Ceci n’est pas un blog mode

La mode, la mode, la mode, Les mots devant soi
The September Issue capture

Anna Wintour in The September Issue © Diaphana Films

Que les choses soient claires – quitte à vous décevoir – ceci n’est pas un blog mode. Oui, j’avoue, on a fait plus engageant comme accroche !

Certes, j’aime la mode pour ce qu’elle est : un ballet continu de tendances, un défilé de coupes impeccables, de créations inspirantes sans cesse renouvelé ; mais cet art (appliqué) est difficile à traduire et pour être honnête, je n’y entends rien. La mode est un métier exigeant – ou une passion dévorante – et pour reconnaître en quoi un jeune créateur a du génie, il faut avoir un « œil » (un œil digne de celui d’Anna Wintour, pour ne pas la citer). Alors oui, je suis une consommatrice de tendances, de pages mode, de défilés… je consomme avec les yeux et je collectionne aussi. J’aime le vêtement comme objet de mode et comme produit textile. Toutefois, la « mode », c’est une autre dimension, une dimension bigger than life assurément.

Aussi, je le redis : ceci n’est pas un blog mode. Avant d’écrire des « billets », j’étais déjà rédactrice, j’ai produit des articles ou des commandes dans le cadre de mon job. Et puis, très franchement, je n’ai pas envie de jouer à la bloggeuse mode (comprendre : faire des séries mode ou me mettre en scène avec mes achats). D’autres le font déjà, bien souvent avec fraîcheur et légèreté. Mon propos est autre. J’ai trop goûté au marketing pour être dans une approche purement « modesque » et innocente de la chose.

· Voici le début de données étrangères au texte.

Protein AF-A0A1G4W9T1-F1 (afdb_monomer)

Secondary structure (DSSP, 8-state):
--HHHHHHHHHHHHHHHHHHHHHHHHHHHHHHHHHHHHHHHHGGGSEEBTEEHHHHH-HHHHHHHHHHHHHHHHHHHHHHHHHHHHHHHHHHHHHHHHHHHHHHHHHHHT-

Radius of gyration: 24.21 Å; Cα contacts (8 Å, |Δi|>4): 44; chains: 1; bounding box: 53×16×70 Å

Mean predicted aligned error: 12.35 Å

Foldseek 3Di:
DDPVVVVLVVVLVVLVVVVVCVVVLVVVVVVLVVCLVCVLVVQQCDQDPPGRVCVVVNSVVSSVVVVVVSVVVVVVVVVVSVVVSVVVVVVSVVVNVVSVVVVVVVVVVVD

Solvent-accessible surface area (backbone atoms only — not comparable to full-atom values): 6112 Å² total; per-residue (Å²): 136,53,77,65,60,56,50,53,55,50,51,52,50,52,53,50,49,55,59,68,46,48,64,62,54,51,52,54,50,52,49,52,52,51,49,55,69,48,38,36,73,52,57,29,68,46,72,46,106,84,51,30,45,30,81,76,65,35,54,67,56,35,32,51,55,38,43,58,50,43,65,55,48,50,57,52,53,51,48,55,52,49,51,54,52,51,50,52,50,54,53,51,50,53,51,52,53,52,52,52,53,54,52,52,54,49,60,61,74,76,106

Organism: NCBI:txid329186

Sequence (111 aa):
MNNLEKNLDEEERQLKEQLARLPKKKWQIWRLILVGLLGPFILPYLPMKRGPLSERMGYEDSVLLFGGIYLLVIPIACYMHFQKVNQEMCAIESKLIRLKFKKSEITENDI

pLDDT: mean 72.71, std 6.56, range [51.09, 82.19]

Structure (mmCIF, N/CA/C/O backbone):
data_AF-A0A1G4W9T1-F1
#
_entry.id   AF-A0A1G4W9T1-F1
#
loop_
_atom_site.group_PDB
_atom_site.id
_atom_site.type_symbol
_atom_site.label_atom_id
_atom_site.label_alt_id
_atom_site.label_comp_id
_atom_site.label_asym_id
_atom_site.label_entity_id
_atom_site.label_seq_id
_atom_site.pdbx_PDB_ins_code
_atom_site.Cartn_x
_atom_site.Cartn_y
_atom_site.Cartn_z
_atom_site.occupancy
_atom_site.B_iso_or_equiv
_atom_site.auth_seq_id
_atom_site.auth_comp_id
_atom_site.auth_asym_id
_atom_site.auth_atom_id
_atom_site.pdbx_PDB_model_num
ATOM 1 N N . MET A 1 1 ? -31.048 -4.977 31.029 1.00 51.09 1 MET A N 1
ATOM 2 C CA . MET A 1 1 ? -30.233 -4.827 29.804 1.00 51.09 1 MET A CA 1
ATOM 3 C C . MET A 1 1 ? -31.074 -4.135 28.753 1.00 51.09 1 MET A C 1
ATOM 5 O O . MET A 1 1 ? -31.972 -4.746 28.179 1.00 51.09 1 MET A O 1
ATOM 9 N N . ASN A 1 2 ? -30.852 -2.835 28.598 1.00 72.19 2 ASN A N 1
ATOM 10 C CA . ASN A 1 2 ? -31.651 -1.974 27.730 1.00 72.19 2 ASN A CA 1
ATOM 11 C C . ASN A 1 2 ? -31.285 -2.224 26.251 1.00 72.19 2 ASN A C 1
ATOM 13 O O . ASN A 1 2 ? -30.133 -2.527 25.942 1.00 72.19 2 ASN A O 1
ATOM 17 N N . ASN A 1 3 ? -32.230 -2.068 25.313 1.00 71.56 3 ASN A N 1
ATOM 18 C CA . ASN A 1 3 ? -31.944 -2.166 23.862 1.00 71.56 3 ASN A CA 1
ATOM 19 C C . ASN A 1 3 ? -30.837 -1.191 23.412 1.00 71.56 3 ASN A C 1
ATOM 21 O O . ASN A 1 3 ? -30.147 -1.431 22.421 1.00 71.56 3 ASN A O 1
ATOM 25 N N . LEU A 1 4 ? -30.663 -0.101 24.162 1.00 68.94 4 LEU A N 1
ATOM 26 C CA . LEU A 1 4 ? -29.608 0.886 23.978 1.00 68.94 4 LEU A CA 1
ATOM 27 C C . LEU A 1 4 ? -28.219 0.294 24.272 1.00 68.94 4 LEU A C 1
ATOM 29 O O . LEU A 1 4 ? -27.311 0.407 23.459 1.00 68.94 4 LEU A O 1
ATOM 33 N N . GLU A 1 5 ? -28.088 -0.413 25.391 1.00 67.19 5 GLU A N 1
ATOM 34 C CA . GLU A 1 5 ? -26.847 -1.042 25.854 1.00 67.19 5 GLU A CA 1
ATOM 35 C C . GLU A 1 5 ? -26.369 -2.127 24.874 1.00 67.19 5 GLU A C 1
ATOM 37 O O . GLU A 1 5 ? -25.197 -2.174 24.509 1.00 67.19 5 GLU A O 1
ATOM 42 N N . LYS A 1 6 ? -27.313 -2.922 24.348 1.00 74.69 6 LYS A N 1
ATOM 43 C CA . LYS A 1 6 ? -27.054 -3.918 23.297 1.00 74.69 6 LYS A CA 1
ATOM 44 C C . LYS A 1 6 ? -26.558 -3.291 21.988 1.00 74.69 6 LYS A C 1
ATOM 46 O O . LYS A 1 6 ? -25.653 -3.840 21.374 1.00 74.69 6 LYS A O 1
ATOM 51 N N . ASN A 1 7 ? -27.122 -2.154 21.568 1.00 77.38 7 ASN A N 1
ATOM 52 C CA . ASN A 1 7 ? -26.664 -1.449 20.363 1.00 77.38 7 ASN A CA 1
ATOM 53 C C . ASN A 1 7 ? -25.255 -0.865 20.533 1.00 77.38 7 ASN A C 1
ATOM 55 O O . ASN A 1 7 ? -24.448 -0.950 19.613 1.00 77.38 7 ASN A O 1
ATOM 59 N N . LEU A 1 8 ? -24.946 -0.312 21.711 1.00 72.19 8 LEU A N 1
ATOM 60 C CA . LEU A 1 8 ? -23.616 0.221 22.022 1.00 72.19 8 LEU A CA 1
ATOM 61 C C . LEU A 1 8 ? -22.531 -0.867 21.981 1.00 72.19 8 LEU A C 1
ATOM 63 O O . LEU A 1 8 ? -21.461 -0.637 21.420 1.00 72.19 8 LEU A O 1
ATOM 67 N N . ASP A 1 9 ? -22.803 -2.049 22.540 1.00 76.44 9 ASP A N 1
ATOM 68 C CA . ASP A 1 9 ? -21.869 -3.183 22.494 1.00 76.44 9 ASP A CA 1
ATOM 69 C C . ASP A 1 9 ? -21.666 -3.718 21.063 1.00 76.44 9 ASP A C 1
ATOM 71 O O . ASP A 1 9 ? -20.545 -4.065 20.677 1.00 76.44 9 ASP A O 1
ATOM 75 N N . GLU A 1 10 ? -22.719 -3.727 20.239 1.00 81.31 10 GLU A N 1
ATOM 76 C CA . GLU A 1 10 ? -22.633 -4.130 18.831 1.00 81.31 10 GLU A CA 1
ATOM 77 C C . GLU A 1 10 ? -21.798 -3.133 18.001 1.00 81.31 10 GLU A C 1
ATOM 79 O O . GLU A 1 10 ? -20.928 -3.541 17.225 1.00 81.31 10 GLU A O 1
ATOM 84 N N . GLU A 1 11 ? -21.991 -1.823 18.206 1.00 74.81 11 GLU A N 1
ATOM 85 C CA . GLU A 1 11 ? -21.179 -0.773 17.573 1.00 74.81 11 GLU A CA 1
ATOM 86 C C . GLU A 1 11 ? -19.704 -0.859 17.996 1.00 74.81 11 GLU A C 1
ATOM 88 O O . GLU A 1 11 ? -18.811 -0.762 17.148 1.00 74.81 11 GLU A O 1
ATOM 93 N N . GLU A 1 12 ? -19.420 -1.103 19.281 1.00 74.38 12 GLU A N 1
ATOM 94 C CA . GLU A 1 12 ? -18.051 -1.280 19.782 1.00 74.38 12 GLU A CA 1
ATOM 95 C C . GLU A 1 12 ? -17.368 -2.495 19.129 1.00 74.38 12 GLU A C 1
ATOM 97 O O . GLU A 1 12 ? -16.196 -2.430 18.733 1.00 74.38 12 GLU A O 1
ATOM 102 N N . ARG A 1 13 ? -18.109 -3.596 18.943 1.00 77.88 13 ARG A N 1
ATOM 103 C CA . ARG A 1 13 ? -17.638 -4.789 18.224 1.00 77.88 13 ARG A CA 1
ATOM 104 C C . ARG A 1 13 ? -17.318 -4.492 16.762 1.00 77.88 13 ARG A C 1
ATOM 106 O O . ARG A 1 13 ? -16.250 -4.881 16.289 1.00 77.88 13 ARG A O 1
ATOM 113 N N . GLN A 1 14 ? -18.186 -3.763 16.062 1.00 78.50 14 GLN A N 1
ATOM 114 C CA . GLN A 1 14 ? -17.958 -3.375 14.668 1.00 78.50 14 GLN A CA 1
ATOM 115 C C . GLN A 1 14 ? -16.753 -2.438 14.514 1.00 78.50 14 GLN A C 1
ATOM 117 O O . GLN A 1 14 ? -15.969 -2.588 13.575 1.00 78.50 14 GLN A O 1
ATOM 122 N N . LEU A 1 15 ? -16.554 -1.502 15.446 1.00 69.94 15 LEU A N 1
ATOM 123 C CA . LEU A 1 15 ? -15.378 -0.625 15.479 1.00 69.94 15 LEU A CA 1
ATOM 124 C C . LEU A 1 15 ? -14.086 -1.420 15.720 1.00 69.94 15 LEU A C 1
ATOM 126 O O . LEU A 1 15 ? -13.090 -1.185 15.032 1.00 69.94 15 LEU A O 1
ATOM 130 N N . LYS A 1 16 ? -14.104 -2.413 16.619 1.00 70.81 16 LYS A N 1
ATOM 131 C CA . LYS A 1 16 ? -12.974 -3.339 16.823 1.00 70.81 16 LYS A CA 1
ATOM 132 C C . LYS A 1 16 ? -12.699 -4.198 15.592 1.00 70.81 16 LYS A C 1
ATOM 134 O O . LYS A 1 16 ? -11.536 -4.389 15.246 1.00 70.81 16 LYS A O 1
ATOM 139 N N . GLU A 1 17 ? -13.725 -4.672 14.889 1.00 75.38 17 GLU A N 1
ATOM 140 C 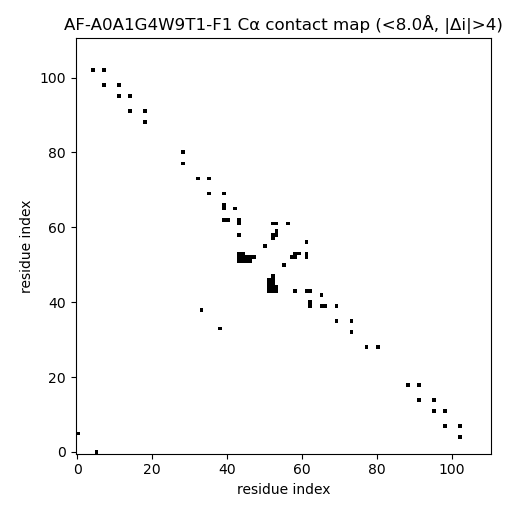CA . GLU A 1 17 ? -13.541 -5.385 13.621 1.00 75.38 17 GLU A CA 1
ATOM 141 C C . GLU A 1 17 ? -12.964 -4.489 12.522 1.00 75.38 17 GLU A C 1
ATOM 143 O O . GLU A 1 17 ? -12.104 -4.930 11.759 1.00 75.38 17 GLU A O 1
ATOM 148 N N . GLN A 1 18 ? -13.389 -3.226 12.434 1.00 66.75 18 GLN A N 1
ATOM 149 C CA . GLN A 1 18 ? -12.793 -2.256 11.512 1.00 66.75 18 GLN A CA 1
ATOM 150 C C . GLN A 1 18 ? -11.319 -2.006 11.851 1.00 66.75 18 GLN A C 1
ATOM 152 O O . GLN A 1 18 ? -10.478 -1.997 10.948 1.00 66.75 18 GLN A O 1
ATOM 157 N N . LEU A 1 19 ? -10.985 -1.922 13.144 1.00 65.94 19 LEU A N 1
ATOM 158 C 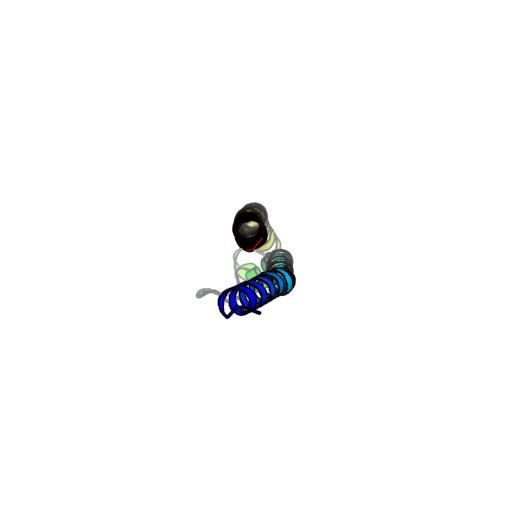CA . LEU A 1 19 ? -9.605 -1.854 13.621 1.00 65.94 19 LEU A CA 1
ATOM 159 C C . LEU A 1 19 ? -8.812 -3.123 13.257 1.00 65.94 19 LEU A C 1
ATOM 161 O O . LEU A 1 19 ? -7.679 -3.046 12.791 1.00 65.94 19 LEU A O 1
ATOM 165 N N . ALA A 1 20 ? -9.426 -4.301 13.367 1.00 65.62 20 ALA A N 1
ATOM 166 C CA . ALA A 1 20 ? -8.830 -5.582 12.989 1.00 65.62 20 ALA A CA 1
ATOM 167 C C . ALA A 1 20 ? -8.730 -5.795 11.465 1.00 65.62 20 ALA A C 1
ATOM 169 O O . ALA A 1 20 ? -7.984 -6.663 11.010 1.00 65.62 20 ALA A O 1
ATOM 170 N N . ARG A 1 21 ? -9.424 -4.994 10.644 1.00 64.81 21 ARG A N 1
ATOM 171 C CA . ARG A 1 21 ? -9.265 -4.980 9.178 1.00 64.81 21 ARG A CA 1
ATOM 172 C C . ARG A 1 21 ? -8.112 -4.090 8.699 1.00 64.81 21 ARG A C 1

Ceci dit, la sensibilité que je nourris à l’égard de la mode, et des époques qu’elle traverse, ne m’empêche pas d’apprécier le travail des créateurs, autrefois nommés « modistes », à présent « directeurs artistiques ». Prenez Tom Ford par exemple, il est tellement talentueux qu’il peut quitter Gucci au faîte de sa gloire, pour devenir cinéaste (The Single Man) et ensuite réinventer le défilé de mode dans sa dimension la plus classique (véritable show privé, mannequins prestigieux dont ce n’est pas le métier et clientes triées sur le volet). À l’image du créateur aux multiples talents, la mode est à la fois témoin et écho de notre époque, de notre culture…

Cette parenthèse fermée, voilà ce que j’ai envie de faire avec ce blog : un rédacteur en chef m’a dit récemment qu’il n’y avait plus de véritable « journaliste de mode » selon lui, que ce métier était quasi celui d’un concepteur-rédacteur.
[Edit 18/11/2014 : à bien y réfléchir, on devrait dire « prescripteur » de tendances (voire « prescriptrice » au regard de la féminisation du métier), car je n’ai plus l’impression que le journaliste de mode invente quoi que ce soit, même un jeu de mots… C’est en cela que la posture du journaliste est proche de celle du bloggeur, ce dernier empiétant sur les plates-bandes du premier, d’où le terrain glissant : journaliste et bloggeur sont tous deux prescripteurs, mais lequel est le plus légitime ? D’ailleurs, la légitimité est-elle encore de mise à l’heure du 3.0 ? La popularité et l’influence n’ont-elle pas pris le pas sur la notion de métier ?
Des questions auxquelles il ne m’appartient pas de répondre, puisqu’]à défaut de tout comprendre à la mode, je vais jouer avec les mots qui la décrivent !

To be continued

M. B.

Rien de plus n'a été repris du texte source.